21 Court may require hearing before order becomes final

22 Procedure where hearing required

Enforcement of non-contact orders

23 Copies of orders to be sent to Police

24 Offence to breach non-contact order

Miscellaneous matters

25 Admission of evidence

26 Vexatious proceedings

27 Explanation of orders

Rules

28 Rules of court

Sharing of information relating to criminal proceedings

29 Amendment to Criminal Procedure Act 2011

Sharing of information about non-contact orders

30 Amendment to Privacy Act 1993


The Parliament of New Zealand enacts as follows:

1 Title
  • This Act is the Victims' Orders Against Violent Offenders Act 2014.

2 Commencement
  • This Act comes into force on the day that is 6 months after the date on which it receives the Royal assent.

Part 1
Preliminary provisions

3 Purpose
  • This Act—

    • (a) acknowledges the ongoing effects of serious violent offending for victims; and

    • (b) with a view to lessening those effects, empowers the court, on the application of a victim, to make a non-contact order prohibiting the offender from having any form of contact with the victim.

4 Interpretation
  • In this Act, unless the context otherwise requires,—

    associate means a person against whom a final non-contact order applies pursuant to a direction made under section 12

    child means a boy or girl under the age of 14 years

    court means a District Court, and includes a District Court Judge

    encourage includes to incite, counsel, or procure

    final non-contact order means a non-contact order referred to in section 9(4)

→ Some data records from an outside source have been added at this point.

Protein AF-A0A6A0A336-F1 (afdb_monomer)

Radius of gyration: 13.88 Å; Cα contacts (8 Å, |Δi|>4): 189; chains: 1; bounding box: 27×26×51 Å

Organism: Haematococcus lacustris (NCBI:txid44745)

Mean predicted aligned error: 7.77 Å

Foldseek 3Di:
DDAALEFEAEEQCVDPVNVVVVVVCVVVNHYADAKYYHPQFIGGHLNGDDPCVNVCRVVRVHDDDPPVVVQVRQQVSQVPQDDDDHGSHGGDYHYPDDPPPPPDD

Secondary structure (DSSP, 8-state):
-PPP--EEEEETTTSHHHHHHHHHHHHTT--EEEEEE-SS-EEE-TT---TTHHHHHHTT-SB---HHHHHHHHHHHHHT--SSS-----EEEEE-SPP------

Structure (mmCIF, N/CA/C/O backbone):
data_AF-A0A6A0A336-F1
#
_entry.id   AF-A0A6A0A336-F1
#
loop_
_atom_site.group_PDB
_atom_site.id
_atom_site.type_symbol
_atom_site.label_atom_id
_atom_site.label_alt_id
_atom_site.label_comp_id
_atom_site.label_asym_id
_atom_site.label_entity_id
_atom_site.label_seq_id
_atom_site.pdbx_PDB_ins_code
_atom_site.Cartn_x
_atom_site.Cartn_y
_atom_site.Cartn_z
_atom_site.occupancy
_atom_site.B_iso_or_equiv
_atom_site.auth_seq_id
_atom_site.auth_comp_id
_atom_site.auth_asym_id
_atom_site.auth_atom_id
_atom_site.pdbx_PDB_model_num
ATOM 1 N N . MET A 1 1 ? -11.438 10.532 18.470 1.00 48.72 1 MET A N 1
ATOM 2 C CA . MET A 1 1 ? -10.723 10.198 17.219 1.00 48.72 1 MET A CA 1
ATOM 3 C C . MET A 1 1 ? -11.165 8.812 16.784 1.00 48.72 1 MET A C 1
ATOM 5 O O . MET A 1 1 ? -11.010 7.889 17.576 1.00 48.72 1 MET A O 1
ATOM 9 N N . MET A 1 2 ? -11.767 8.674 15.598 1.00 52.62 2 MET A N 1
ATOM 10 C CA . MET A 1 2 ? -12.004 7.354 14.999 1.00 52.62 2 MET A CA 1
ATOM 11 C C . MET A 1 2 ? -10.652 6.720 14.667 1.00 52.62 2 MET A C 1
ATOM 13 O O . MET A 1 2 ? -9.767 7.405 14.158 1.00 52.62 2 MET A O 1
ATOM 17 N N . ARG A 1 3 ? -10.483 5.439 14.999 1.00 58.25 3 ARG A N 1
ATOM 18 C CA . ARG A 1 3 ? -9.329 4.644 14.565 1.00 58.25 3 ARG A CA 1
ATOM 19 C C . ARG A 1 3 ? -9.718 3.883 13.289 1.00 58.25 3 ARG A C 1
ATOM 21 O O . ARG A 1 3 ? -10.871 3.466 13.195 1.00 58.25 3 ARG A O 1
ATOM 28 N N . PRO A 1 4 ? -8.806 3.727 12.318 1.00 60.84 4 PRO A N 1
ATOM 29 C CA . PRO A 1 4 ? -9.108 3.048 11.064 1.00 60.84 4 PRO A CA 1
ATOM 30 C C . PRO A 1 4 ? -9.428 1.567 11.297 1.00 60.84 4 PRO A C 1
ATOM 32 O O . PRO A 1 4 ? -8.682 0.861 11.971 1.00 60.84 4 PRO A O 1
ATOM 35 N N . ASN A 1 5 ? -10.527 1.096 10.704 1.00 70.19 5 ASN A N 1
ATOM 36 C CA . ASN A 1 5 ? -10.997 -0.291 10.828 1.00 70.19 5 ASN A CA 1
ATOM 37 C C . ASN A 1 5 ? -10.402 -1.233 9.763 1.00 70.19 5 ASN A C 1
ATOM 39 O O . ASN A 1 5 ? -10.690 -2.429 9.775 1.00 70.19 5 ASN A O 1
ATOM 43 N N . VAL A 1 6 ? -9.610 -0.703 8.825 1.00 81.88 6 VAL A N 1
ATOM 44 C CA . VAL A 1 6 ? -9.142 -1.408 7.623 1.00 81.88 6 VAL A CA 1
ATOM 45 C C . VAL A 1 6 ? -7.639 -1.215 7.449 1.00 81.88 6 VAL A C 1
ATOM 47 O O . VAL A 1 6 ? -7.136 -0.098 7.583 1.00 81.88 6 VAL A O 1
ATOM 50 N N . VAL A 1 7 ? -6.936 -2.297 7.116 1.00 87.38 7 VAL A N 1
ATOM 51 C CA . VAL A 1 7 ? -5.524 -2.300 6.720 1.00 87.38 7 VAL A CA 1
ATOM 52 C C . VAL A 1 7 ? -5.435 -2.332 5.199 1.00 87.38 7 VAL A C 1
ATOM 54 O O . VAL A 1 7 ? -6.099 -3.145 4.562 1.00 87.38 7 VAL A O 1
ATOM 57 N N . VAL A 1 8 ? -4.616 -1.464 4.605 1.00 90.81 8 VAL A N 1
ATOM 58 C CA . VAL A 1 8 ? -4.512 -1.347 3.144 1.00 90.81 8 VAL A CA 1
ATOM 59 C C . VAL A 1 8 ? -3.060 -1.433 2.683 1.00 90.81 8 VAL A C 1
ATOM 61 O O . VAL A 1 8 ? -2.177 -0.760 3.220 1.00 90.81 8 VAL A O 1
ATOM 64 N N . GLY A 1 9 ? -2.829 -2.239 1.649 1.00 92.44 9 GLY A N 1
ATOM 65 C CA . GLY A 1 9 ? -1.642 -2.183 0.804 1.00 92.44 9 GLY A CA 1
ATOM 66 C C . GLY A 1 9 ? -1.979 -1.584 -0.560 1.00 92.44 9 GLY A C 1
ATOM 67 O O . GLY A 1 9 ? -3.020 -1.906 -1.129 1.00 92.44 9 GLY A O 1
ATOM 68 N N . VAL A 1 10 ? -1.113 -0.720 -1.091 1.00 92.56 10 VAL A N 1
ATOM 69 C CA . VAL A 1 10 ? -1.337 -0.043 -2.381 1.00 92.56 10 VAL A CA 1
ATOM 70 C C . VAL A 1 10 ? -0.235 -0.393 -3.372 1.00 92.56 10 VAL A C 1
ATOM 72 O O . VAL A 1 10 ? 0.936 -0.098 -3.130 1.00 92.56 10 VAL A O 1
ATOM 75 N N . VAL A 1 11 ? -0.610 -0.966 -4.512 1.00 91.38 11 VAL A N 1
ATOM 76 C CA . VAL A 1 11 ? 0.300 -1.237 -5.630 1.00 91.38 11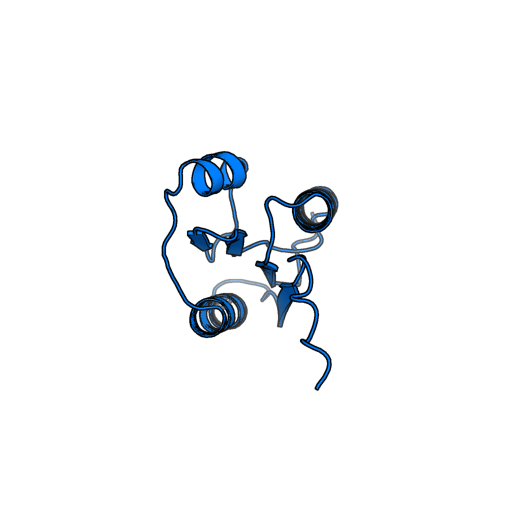 VAL A CA 1
ATOM 77 C C . VAL A 1 11 ? 0.266 -0.066 -6.606 1.00 91.38 11 VAL A C 1
ATOM 79 O O . VAL A 1 11 ? -0.790 0.507 -6.856 1.00 91.38 11 VAL A O 1
ATOM 82 N N . GLY A 1 12 ? 1.420 0.348 -7.133 1.00 88.25 12 GLY A N 1
ATOM 83 C CA . GLY A 1 12 ? 1.489 1.527 -8.010 1.00 88.25 12 GLY A CA 1
ATOM 84 C C . GLY A 1 12 ? 1.356 2.859 -7.257 1.00 88.25 12 GLY A C 1
ATOM 85 O O . GLY A 1 12 ? 0.851 3.848 -7.789 1.00 88.25 12 GLY A O 1
ATOM 86 N N . ALA A 1 13 ? 1.838 2.912 -6.014 1.00 85.88 13 ALA A N 1
ATOM 87 C CA . ALA A 1 13 ? 1.705 4.044 -5.097 1.00 85.88 13 ALA A CA 1
ATOM 88 C C . ALA A 1 13 ? 2.348 5.352 -5.597 1.00 85.88 13 ALA A C 1
ATOM 90 O O . ALA A 1 13 ? 1.952 6.441 -5.184 1.00 85.88 13 ALA A O 1
ATOM 91 N N . THR A 1 14 ? 3.332 5.279 -6.496 1.00 85.81 14 THR A N 1
ATOM 92 C CA . THR A 1 14 ? 3.950 6.466 -7.112 1.00 85.81 14 THR A CA 1
ATOM 93 C C . THR A 1 14 ? 3.109 7.086 -8.228 1.00 85.81 14 THR A C 1
ATOM 95 O O . THR A 1 14 ? 3.363 8.233 -8.598 1.00 85.81 14 THR A O 1
ATOM 98 N N . GLY A 1 15 ? 2.136 6.348 -8.770 1.00 85.75 15 GLY A N 1
ATOM 99 C CA . GLY A 1 15 ? 1.234 6.825 -9.814 1.00 85.75 15 GLY A CA 1
ATOM 100 C C . GLY A 1 15 ? 0.226 7.853 -9.298 1.00 85.75 15 GLY A C 1
ATOM 101 O O . GLY A 1 15 ? 0.000 7.981 -8.094 1.00 85.75 15 GLY A O 1
ATOM 102 N N . ALA A 1 16 ? -0.411 8.585 -10.215 1.00 87.56 16 ALA A N 1
ATOM 103 C CA . ALA A 1 16 ? -1.401 9.604 -9.862 1.00 87.56 16 ALA A CA 1
ATOM 104 C C . ALA A 1 16 ? -2.581 9.018 -9.064 1.00 87.56 16 ALA A C 1
ATOM 106 O O . ALA A 1 16 ? -3.010 9.626 -8.083 1.00 87.56 16 ALA A O 1
ATOM 107 N N . ILE A 1 17 ? -3.055 7.824 -9.442 1.00 90.25 17 ILE A N 1
ATOM 108 C CA . ILE A 1 17 ? -4.160 7.124 -8.770 1.00 90.25 17 ILE A CA 1
ATOM 109 C C . ILE A 1 17 ? -3.718 6.651 -7.382 1.00 90.25 17 ILE A C 1
ATOM 111 O O . ILE A 1 17 ? -4.270 7.110 -6.383 1.00 90.25 17 ILE A O 1
ATOM 115 N N . GLY A 1 18 ? -2.681 5.808 -7.306 1.00 90.31 18 GLY A N 1
ATOM 116 C CA . GLY A 1 18 ? -2.200 5.244 -6.040 1.00 90.31 18 GLY A CA 1
ATOM 117 C C . GLY A 1 18 ? -1.767 6.316 -5.035 1.00 90.31 18 GLY A C 1
ATOM 118 O O . GLY A 1 18 ? -2.159 6.279 -3.870 1.00 90.31 18 GLY A O 1
ATOM 119 N N . GLY A 1 19 ? -1.040 7.338 -5.491 1.00 89.12 19 GLY A N 1
ATOM 120 C CA . GLY A 1 19 ? -0.611 8.445 -4.638 1.00 89.12 19 GLY A CA 1
ATOM 121 C C . GLY A 1 19 ? -1.772 9.308 -4.134 1.00 89.12 19 GLY A C 1
ATOM 122 O O . GLY A 1 19 ? -1.738 9.779 -2.996 1.00 89.12 19 GLY A O 1
ATOM 123 N N . THR A 1 20 ? -2.814 9.508 -4.948 1.00 91.31 20 THR A N 1
ATOM 124 C CA . THR A 1 20 ? -4.027 10.232 -4.528 1.00 91.31 20 THR A CA 1
ATOM 125 C C . THR A 1 20 ? -4.852 9.402 -3.550 1.00 91.31 20 THR A C 1
ATOM 127 O O . THR A 1 20 ? -5.287 9.938 -2.533 1.00 91.31 20 THR A O 1
ATOM 130 N N . LEU A 1 21 ? -5.008 8.100 -3.800 1.00 91.19 21 LEU A N 1
ATOM 131 C CA . LEU A 1 21 ? -5.706 7.176 -2.908 1.00 91.19 21 LEU A CA 1
ATOM 132 C C . LEU A 1 21 ? -5.101 7.193 -1.500 1.00 91.19 21 LEU A C 1
ATOM 134 O O . LEU A 1 21 ? -5.823 7.403 -0.529 1.00 91.19 21 LEU A O 1
ATOM 138 N N . ILE A 1 22 ? -3.776 7.050 -1.392 1.00 90.44 22 ILE A N 1
ATOM 139 C CA . ILE A 1 22 ? -3.068 7.087 -0.103 1.00 90.44 22 ILE A CA 1
ATOM 140 C C . ILE A 1 22 ? -3.333 8.411 0.620 1.00 90.44 22 ILE A C 1
ATOM 142 O O . ILE A 1 22 ? -3.682 8.410 1.797 1.00 90.44 22 ILE A O 1
ATOM 146 N N . LYS A 1 23 ? -3.227 9.549 -0.081 1.00 89.56 23 LYS A N 1
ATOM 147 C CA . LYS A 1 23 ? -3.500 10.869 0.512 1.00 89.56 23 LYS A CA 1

    immediate family, in relation to a victim,—

    • (a) means a member of the victim's family, whānau, or other culturally recognised family group, who is in a close relationship with the victim at the time of the violent offence; and

    • (b) to avoid doubt, includes a person who is—

      • (i) the victim's spouse, civil union partner, or de facto partner; or

      • (ii) the victim's child or stepchild; or

      • (iii) the victim's brother or sister or stepbrother or stepsister; or

      • (iv) a parent or step-parent of the victim; or

      • (v) a grandparent of the victim

    incapable, in relation to a person,—

    • (a) means that the person—

      • (i) lacks, wholly or partly, the capacity to understand the nature, and to foresee the consequences, of decisions in respect of matters relating to his or her personal care and welfare; or

      • (ii) has the capacity to understand the nature, and to foresee the consequences, of decisions in respect of matters relating to his or her personal care and welfare, but wholly lacks the capacity to communicate decisions in respect of matters of that kind; and

    • (b) includes the person being in a state of continuing unconsciousness

    non-contact order means—

    • (a) a temporary non-contact order:

    • (b) a final non-contact order

    temporary non-contact order means a non-contact order referred to in section 9(3)

    victim

    • (a) means—

      • (i) a person against whom a violent offence is committed by another person; and

      • (ii) a person who, through or by means of a violent offence committed by another person, suffers physical injury, or loss of, or damage to, property; and

      • (iii) a parent or legal guardian of a child, or of a young person, who falls within subparagraph (i) or (ii), unless that parent or guardian is charged with the commission of, or convicted or found guilty of, or pleads guilty to, the violent offence concerned; and

      • (iv) a member of the immediate family of a person who, as a result of a violent offence committed by another person, dies or is incapable, unless that member is charged with the commission of, or convicted or found guilty of, or pleads guilty to, the violent offence concerned; but

    • (b) despite paragraph (a), if a violent offence is committed by a person, does not include any other person who (whether as a principal or party or accessory after the fact or otherwise)—

      • (i) is charged with the commission of, or convicted or found guilty of, that offence; or

      • (ii) is charged with the commission of, or convicted or found guilty of, an offence relating to the same incident or series of incidents as that offence

    violent offence has the meaning given to serious violent offence by section 86A of the Sentencing Act 2002

    violent offender or offender has the meaning given to it by section 5

    young person means a boy or girl of or over the age of 14 years but under 17 years, but does not include a person who is or has been married or is in a civil union.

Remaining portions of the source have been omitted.